Dataset entries
◆ ◆ ◆ ◆ ◆ ◆ ◆

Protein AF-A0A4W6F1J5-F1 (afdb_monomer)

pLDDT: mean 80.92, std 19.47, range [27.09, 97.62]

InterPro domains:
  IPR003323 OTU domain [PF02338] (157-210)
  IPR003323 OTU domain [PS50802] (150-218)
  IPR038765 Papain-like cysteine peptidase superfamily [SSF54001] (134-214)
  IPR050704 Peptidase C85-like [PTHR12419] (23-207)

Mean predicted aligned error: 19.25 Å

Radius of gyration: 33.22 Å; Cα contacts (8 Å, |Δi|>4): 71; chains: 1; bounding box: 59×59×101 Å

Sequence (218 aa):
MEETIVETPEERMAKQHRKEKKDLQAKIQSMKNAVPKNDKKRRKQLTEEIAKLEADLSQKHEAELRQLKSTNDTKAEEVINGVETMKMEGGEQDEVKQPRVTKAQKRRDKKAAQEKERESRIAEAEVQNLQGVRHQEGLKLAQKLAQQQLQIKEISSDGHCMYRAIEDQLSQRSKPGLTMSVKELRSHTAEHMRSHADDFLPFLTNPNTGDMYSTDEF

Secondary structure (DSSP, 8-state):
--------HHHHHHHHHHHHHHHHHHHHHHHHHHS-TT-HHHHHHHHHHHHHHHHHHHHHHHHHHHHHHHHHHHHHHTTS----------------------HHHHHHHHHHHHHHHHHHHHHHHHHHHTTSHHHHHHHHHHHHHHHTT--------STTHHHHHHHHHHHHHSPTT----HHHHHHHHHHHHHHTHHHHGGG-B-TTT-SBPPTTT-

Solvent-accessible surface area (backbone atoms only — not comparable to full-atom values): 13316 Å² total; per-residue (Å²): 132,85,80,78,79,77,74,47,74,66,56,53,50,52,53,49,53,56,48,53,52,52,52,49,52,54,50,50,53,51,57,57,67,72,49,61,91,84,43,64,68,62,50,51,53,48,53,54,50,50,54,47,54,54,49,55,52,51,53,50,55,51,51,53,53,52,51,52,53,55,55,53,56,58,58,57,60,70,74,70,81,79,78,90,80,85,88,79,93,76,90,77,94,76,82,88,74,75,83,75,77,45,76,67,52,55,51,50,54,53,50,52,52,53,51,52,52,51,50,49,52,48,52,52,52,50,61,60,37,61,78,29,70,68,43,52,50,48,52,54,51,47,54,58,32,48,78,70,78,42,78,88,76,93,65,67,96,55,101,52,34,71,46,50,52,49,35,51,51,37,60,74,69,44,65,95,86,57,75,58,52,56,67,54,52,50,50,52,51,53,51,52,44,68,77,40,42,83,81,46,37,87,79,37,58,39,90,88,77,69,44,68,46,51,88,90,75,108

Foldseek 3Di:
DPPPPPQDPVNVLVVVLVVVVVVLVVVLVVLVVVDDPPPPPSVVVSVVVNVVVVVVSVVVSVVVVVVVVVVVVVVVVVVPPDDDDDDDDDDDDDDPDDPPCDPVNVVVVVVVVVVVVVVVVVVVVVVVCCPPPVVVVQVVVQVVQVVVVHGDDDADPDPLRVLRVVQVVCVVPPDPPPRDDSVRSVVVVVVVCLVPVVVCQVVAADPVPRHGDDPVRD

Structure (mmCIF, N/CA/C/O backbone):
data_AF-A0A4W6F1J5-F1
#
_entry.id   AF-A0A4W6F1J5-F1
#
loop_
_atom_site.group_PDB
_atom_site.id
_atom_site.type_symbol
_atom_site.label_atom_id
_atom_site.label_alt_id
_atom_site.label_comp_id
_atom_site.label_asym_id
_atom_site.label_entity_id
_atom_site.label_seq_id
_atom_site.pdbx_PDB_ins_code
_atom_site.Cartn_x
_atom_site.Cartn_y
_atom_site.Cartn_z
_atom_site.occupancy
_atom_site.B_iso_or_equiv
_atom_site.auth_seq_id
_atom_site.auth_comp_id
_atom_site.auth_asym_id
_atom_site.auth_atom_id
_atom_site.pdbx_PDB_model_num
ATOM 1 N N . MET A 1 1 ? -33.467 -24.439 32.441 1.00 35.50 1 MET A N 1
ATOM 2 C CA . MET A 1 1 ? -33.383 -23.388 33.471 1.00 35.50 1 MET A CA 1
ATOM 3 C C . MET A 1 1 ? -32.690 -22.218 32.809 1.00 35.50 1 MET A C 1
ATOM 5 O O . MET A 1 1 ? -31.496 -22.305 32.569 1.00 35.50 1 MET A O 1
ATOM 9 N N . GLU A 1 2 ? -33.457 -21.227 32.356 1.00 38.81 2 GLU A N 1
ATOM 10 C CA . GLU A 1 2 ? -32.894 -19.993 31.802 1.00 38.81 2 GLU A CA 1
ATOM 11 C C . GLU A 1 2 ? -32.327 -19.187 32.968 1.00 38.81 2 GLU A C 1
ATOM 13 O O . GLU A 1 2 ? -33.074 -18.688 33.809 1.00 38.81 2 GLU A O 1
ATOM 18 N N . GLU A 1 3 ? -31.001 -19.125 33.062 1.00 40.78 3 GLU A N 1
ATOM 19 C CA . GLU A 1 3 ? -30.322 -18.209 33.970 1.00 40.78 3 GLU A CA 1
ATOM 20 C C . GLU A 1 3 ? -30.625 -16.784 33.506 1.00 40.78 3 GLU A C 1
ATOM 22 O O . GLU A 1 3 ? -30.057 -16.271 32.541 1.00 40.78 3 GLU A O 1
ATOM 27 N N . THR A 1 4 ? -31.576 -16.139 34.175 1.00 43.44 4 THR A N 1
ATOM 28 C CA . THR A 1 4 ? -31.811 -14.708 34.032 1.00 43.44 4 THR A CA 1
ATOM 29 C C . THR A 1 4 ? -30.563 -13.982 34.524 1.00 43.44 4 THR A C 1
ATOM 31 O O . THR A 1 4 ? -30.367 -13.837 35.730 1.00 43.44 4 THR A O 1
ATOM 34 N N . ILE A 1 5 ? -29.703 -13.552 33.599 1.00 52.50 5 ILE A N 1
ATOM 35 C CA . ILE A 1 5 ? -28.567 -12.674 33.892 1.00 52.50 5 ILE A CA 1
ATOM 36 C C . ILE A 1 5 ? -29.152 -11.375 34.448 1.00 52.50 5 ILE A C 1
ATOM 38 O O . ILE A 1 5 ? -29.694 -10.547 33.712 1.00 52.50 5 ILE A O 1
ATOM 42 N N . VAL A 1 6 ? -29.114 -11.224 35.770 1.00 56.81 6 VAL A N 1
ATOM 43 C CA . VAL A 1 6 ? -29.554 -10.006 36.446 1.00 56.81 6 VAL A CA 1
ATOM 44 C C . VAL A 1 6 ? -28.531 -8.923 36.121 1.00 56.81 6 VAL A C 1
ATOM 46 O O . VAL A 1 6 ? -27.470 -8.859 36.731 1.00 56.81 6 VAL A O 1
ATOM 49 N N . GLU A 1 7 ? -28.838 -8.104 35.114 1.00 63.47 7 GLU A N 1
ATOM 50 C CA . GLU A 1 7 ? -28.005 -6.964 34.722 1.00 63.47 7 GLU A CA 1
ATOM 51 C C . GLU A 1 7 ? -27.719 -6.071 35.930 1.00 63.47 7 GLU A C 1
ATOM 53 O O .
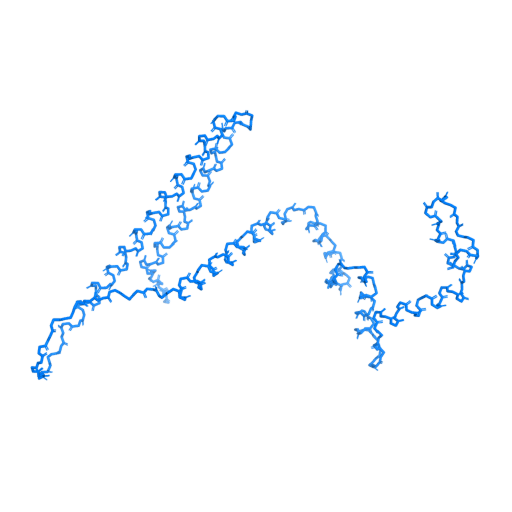 GLU A 1 7 ? -28.644 -5.623 36.624 1.00 63.47 7 GLU A O 1
ATOM 58 N N . THR A 1 8 ? -26.440 -5.780 36.159 1.00 76.06 8 THR A N 1
ATOM 59 C CA . THR A 1 8 ? -26.044 -4.930 37.279 1.00 76.06 8 THR A CA 1
ATOM 60 C C . THR A 1 8 ? -26.509 -3.483 37.046 1.00 76.06 8 THR A C 1
ATOM 62 O O . THR A 1 8 ? -26.651 -3.037 35.899 1.00 76.06 8 THR A O 1
ATOM 65 N N . PRO A 1 9 ? -26.752 -2.697 38.112 1.00 75.44 9 PRO A N 1
ATOM 66 C CA . PRO A 1 9 ? -27.098 -1.279 37.982 1.00 75.44 9 PRO A CA 1
ATOM 67 C C . PRO A 1 9 ? -26.079 -0.480 37.152 1.00 75.44 9 PRO A C 1
ATOM 69 O O . PRO A 1 9 ? -26.459 0.411 36.390 1.00 75.44 9 PRO A O 1
ATOM 72 N N . GLU A 1 10 ? -24.797 -0.845 37.244 1.00 77.75 10 GLU A N 1
ATOM 73 C CA . GLU A 1 10 ? -23.704 -0.256 36.463 1.00 77.75 10 GLU A CA 1
ATOM 74 C C . GLU A 1 10 ? -23.830 -0.564 34.966 1.00 77.75 10 GLU A C 1
ATOM 76 O O . GLU A 1 10 ? -23.706 0.332 34.129 1.00 77.75 10 GLU A O 1
ATOM 81 N N . GLU A 1 11 ? -24.140 -1.811 34.608 1.00 78.69 11 GLU A N 1
ATOM 82 C CA . GLU A 1 11 ? -24.334 -2.220 33.215 1.00 78.69 11 GLU A CA 1
ATOM 83 C C . GLU A 1 11 ? -25.547 -1.544 32.574 1.00 78.69 11 GLU A C 1
ATOM 85 O O . GLU A 1 11 ? -25.475 -1.106 31.420 1.00 78.69 11 GLU A O 1
ATOM 90 N N . ARG A 1 12 ? -26.651 -1.402 33.316 1.00 81.88 12 ARG A N 1
ATOM 91 C CA . ARG A 1 12 ? -27.847 -0.686 32.842 1.00 81.88 12 ARG A CA 1
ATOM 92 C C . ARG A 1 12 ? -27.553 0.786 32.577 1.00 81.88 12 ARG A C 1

◆ ◆ ◆ ◆ ◆ ◆ ◆

• _About this exercise_:
Please reproduce, exactly as written, the lines of the records from the first line through the one containing "Mean predicted aligned error: 19.25 Å".

• _Solution to the problem_:
Protein AF-A0A4W6F1J5-F1 (afdb_monomer)

pLDDT: mean 80.92, std 19.47, range [27.09, 97.62]

InterPro domains:
  IPR003323 OTU domain [PF02338] (157-210)
  IPR003323 OTU domain [PS50802] (150-218)
  IPR038765 Papain-like cysteine peptidase superfamily [SSF54001] (134-214)
  IPR050704 Peptidase C85-like [PTHR12419] (23-207)

Mean predicted aligned error: 19.25 Å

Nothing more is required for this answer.